Compilation album by Various artists
- Released: May 2, 2001
- Recorded: 1998–2000
- Genre: Black metal
- Length: 62:29
- Label: Avantgarde Music

= Originators of the Northern Darkness – A Tribute to Mayhem =

Originators of the Northern Darkness is a tribute album to the Norwegian black metal band Mayhem, with contributions from some of the leading bands in the black metal and death metal scenes. All the songs were recorded between 1998 and 2000 in various locations, and the album was released on CD in 2001 by Avantgarde Music. In addition to the regular CD, a limited edition CD in black leather was also released.
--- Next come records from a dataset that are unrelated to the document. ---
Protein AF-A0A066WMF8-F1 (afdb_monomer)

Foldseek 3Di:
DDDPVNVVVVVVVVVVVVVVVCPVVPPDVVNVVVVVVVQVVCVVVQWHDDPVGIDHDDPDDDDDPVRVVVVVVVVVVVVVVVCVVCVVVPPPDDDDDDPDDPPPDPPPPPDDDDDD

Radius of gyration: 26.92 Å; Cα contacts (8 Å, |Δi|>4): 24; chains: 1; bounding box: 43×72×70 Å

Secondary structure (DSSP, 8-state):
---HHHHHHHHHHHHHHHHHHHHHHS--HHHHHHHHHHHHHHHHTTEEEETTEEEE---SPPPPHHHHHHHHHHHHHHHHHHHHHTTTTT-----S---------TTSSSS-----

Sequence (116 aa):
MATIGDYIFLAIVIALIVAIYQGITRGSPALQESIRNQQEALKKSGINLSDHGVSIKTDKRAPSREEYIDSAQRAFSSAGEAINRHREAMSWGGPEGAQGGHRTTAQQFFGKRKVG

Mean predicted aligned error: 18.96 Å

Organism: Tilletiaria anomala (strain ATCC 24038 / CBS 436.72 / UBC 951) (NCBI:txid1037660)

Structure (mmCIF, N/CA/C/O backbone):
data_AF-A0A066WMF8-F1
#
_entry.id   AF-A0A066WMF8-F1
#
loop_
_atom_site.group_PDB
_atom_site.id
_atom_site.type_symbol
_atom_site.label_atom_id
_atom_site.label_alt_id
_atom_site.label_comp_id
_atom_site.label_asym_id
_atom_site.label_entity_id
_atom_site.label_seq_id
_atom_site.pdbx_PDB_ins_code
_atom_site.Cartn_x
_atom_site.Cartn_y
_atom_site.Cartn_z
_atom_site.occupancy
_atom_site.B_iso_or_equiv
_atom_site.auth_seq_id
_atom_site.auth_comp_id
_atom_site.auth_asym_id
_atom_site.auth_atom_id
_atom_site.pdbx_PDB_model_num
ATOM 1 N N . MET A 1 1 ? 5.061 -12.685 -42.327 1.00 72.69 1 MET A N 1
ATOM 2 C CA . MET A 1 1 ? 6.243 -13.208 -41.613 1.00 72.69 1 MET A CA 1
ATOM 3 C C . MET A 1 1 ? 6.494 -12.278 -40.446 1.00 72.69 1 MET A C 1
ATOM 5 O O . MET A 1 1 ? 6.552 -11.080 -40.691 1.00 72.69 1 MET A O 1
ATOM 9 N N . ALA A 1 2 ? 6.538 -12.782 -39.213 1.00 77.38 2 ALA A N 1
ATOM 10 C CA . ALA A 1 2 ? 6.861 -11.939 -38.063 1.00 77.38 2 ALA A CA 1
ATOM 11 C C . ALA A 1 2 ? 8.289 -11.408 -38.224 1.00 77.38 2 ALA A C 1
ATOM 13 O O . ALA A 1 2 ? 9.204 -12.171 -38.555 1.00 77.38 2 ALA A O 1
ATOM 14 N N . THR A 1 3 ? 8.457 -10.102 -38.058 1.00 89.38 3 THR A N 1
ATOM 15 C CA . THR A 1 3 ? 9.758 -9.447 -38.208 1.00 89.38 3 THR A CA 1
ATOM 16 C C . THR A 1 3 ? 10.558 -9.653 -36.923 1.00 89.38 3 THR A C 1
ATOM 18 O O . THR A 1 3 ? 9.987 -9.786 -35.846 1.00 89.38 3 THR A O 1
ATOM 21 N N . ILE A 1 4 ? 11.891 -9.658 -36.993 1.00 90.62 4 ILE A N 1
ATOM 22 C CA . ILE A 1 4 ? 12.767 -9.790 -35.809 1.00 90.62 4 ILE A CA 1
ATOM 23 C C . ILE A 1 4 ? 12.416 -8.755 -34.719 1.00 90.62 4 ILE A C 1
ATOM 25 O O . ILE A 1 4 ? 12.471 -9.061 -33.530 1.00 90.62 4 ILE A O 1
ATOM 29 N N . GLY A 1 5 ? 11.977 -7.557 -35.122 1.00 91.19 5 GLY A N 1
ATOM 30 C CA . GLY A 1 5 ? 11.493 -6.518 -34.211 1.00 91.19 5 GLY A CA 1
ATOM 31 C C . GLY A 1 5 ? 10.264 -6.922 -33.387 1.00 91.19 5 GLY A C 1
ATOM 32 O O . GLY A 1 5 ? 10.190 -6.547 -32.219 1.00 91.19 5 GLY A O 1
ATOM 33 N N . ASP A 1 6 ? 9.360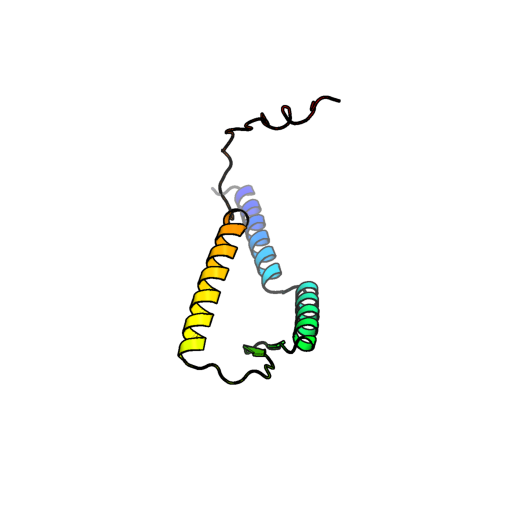 -7.742 -33.933 1.00 89.62 6 ASP A N 1
ATOM 34 C CA . ASP A 1 6 ? 8.160 -8.204 -33.219 1.00 89.62 6 ASP A CA 1
ATOM 35 C C . ASP A 1 6 ? 8.538 -9.094 -32.027 1.00 89.62 6 ASP A C 1
ATOM 37 O O . ASP A 1 6 ? 7.964 -8.978 -30.946 1.00 89.62 6 ASP A O 1
ATOM 41 N N . TYR A 1 7 ? 9.564 -9.936 -32.189 1.00 92.06 7 TYR A N 1
ATOM 42 C CA . TYR A 1 7 ? 10.062 -10.799 -31.115 1.00 92.06 7 TYR A CA 1
ATOM 43 C C . TYR A 1 7 ? 10.793 -10.014 -30.019 1.00 92.06 7 TYR A C 1
ATOM 45 O O . TYR A 1 7 ? 10.651 -10.332 -28.838 1.00 92.06 7 TYR A O 1
ATOM 53 N N . ILE A 1 8 ? 11.542 -8.969 -30.388 1.00 93.69 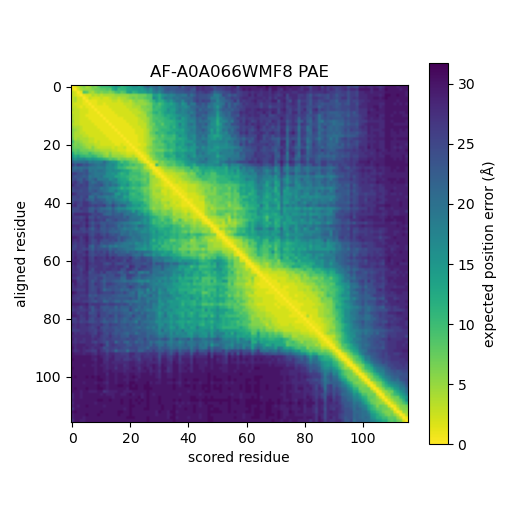8 ILE A N 1
ATOM 54 C CA . ILE A 1 8 ? 12.228 -8.096 -29.421 1.00 93.69 8 ILE A CA 1
ATOM 55 C C . ILE A 1 8 ? 11.202 -7.301 -28.610 1.00 93.69 8 ILE A C 1
ATOM 57 O O . ILE A 1 8 ? 11.288 -7.246 -27.383 1.00 93.69 8 ILE A O 1
ATOM 61 N N . PHE A 1 9 ? 10.203 -6.724 -29.281 1.00 93.50 9 PHE A N 1
ATOM 62 C CA . PHE A 1 9 ? 9.131 -5.993 -28.615 1.00 93.50 9 PHE A CA 1
ATOM 63 C C . PHE A 1 9 ? 8.342 -6.899 -27.663 1.00 93.50 9 PHE A C 1
ATOM 65 O O . PHE A 1 9 ? 8.123 -6.537 -26.506 1.00 93.50 9 PHE A O 1
ATOM 72 N N . LEU A 1 10 ? 8.000 -8.115 -28.103 1.00 91.94 10 LEU A N 1
ATOM 73 C CA . LEU A 1 10 ? 7.325 -9.104 -27.265 1.00 91.94 10 LEU A CA 1
ATOM 74 C C . LEU A 1 10 ? 8.136 -9.444 -26.003 1.00 91.94 10 LEU A C 1
ATOM 76 O O . LEU A 1 10 ? 7.574 -9.497 -24.909 1.00 91.94 10 LEU A O 1
ATOM 80 N N . ALA A 1 11 ? 9.453 -9.625 -26.130 1.00 92.75 11 ALA A N 1
ATOM 81 C CA . ALA A 1 11 ? 10.322 -9.915 -24.991 1.00 92.75 11 ALA A CA 1
ATOM 82 C C . ALA A 1 11 ? 10.338 -8.772 -23.959 1.00 92.75 11 ALA A C 1
ATOM 84 O O . ALA A 1 11 ? 10.276 -9.031 -22.756 1.00 92.75 11 ALA A O 1
ATOM 85 N N . ILE A 1 12 ? 10.359 -7.515 -24.416 1.00 95.00 12 ILE A N 1
ATOM 86 C CA . ILE A 1 12 ? 10.311 -6.336 -23.537 1.00 95.00 12 ILE A CA 1
ATOM 87 C C . ILE A 1 12 ? 8.979 -6.278 -22.785 1.00 95.00 12 ILE A C 1
ATOM 89 O O . ILE A 1 12 ? 8.969 -6.071 -21.571 1.00 95.00 12 ILE A O 1
ATOM 93 N N . VAL A 1 13 ? 7.859 -6.499 -23.478 1.00 95.25 13 VAL A N 1
ATOM 94 C CA . VAL A 1 13 ? 6.523 -6.484 -22.861 1.00 95.25 13 VAL A CA 1
ATOM 95 C C . VAL A 1 13 ? 6.400 -7.576 -21.796 1.00 95.25 13 VAL A C 1
ATOM 97 O O . VAL A 1 13 ? 5.950 -7.300 -20.683 1.00 95.25 13 VAL A O 1
ATOM 100 N N . ILE A 1 14 ? 6.858 -8.797 -22.091 1.00 95.88 14 ILE A N 1
ATOM 101 C CA . ILE A 1 14 ? 6.863 -9.901 -21.119 1.00 95.88 14 ILE A CA 1
ATOM 102 C C . ILE A 1 14 ? 7.741 -9.557 -19.908 1.00 95.88 14 ILE A C 1
ATOM 104 O O . ILE A 1 14 ? 7.315 -9.757 -18.769 1.00 95.88 14 ILE A O 1
ATOM 108 N N . ALA A 1 15 ? 8.934 -8.996 -20.124 1.00 93.81 15 ALA A N 1
ATOM 109 C CA . ALA A 1 15 ? 9.825 -8.593 -19.038 1.00 93.81 15 ALA A CA 1
ATOM 110 C C . ALA A 1 15 ? 9.186 -7.534 -18.121 1.00 93.81 15 ALA A C 1
ATOM 112 O O . ALA A 1 15 ? 9.320 -7.621 -16.900 1.00 93.81 15 ALA A O 1
ATOM 113 N N . LEU A 1 16 ? 8.444 -6.578 -18.689 1.00 94.56 16 LEU A N 1
ATOM 114 C CA . LEU A 1 16 ? 7.735 -5.536 -17.940 1.00 94.56 16 LEU A CA 1
ATOM 115 C C . LEU A 1 16 ? 6.629 -6.124 -17.052 1.00 94.56 16 LEU A C 1
ATOM 117 O O . LEU A 1 16 ? 6.539 -5.789 -15.871 1.00 94.56 16 LEU A O 1
ATOM 121 N N . ILE A 1 17 ? 5.838 -7.055 -17.591 1.00 94.50 17 ILE A N 1
ATOM 122 C CA . ILE A 1 17 ? 4.786 -7.753 -16.837 1.00 94.50 17 ILE A CA 1
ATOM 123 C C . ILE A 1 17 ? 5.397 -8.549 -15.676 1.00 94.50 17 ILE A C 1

The album was re-released on digipack CD in 2007 by Peaceville.

==Track listing==
1. "From the Dark Past" – Immortal – 04:40
  - Originally appeared on De Mysteriis Dom Sathanas.
2. "Pagan Fears" – Dark Funeral – 06:34
  - Originally appeared on De Mysteriis Dom Sathanas.
3. "Freezing Moon" – Vader – 05:45
  - Originally appeared on De Mysteriis Dom Sathanas.
4. "Funeral Fog" – Emperor – 05:13
  - Originally appeared on De Mysteriis Dom Sathanas.
5. "Carnage" – Behemoth – 04:07
  - Originally appeared on Pure Fucking Armageddon.
6. "De Mysteriis Dom Sathanas" – Limbonic Art – 06:51
  - Originally appeared on De Mysteriis Dom Sathanas.
7. "Buried by Time and Dust" – Keep of Kalessin – 03:34
  - Originally appeared on De Mysteriis Dom Sathanas.
8. "Life Eternal" – Gorgoroth – 04:45
  - Originally appeared on De Mysteriis Dom Sathanas.
9. "Ghoul" – Carpathian Forest – 03:41
  - Originally appeared on Pure Fucking Armageddon.
10. "I Am Thy Labyrinth" – Seth – 05:29
  - Originally appeared on Wolf's Lair Abyss.
11. "Cursed in Eternity" – Gehenna – 04:58
  - Originally appeared on De Mysteriis Dom Sathanas.
12. "Deathcrush" – Absu – 06:52
  - Originally appeared on Deathcrush.

Gorgoroth's line-up on track 8 consisted of Gaahl on vocals, Infernus and Tormentor on rhythm guitars, T-Reaper on lead guitar and bass, and Vrolok on drums.

Seth's track is mistitled as the original Mayhem version is titled "I am thy labyrinth". It is also mistitled on Osmose Productions' "World Domination IV" compilation (2000) on which it appears too.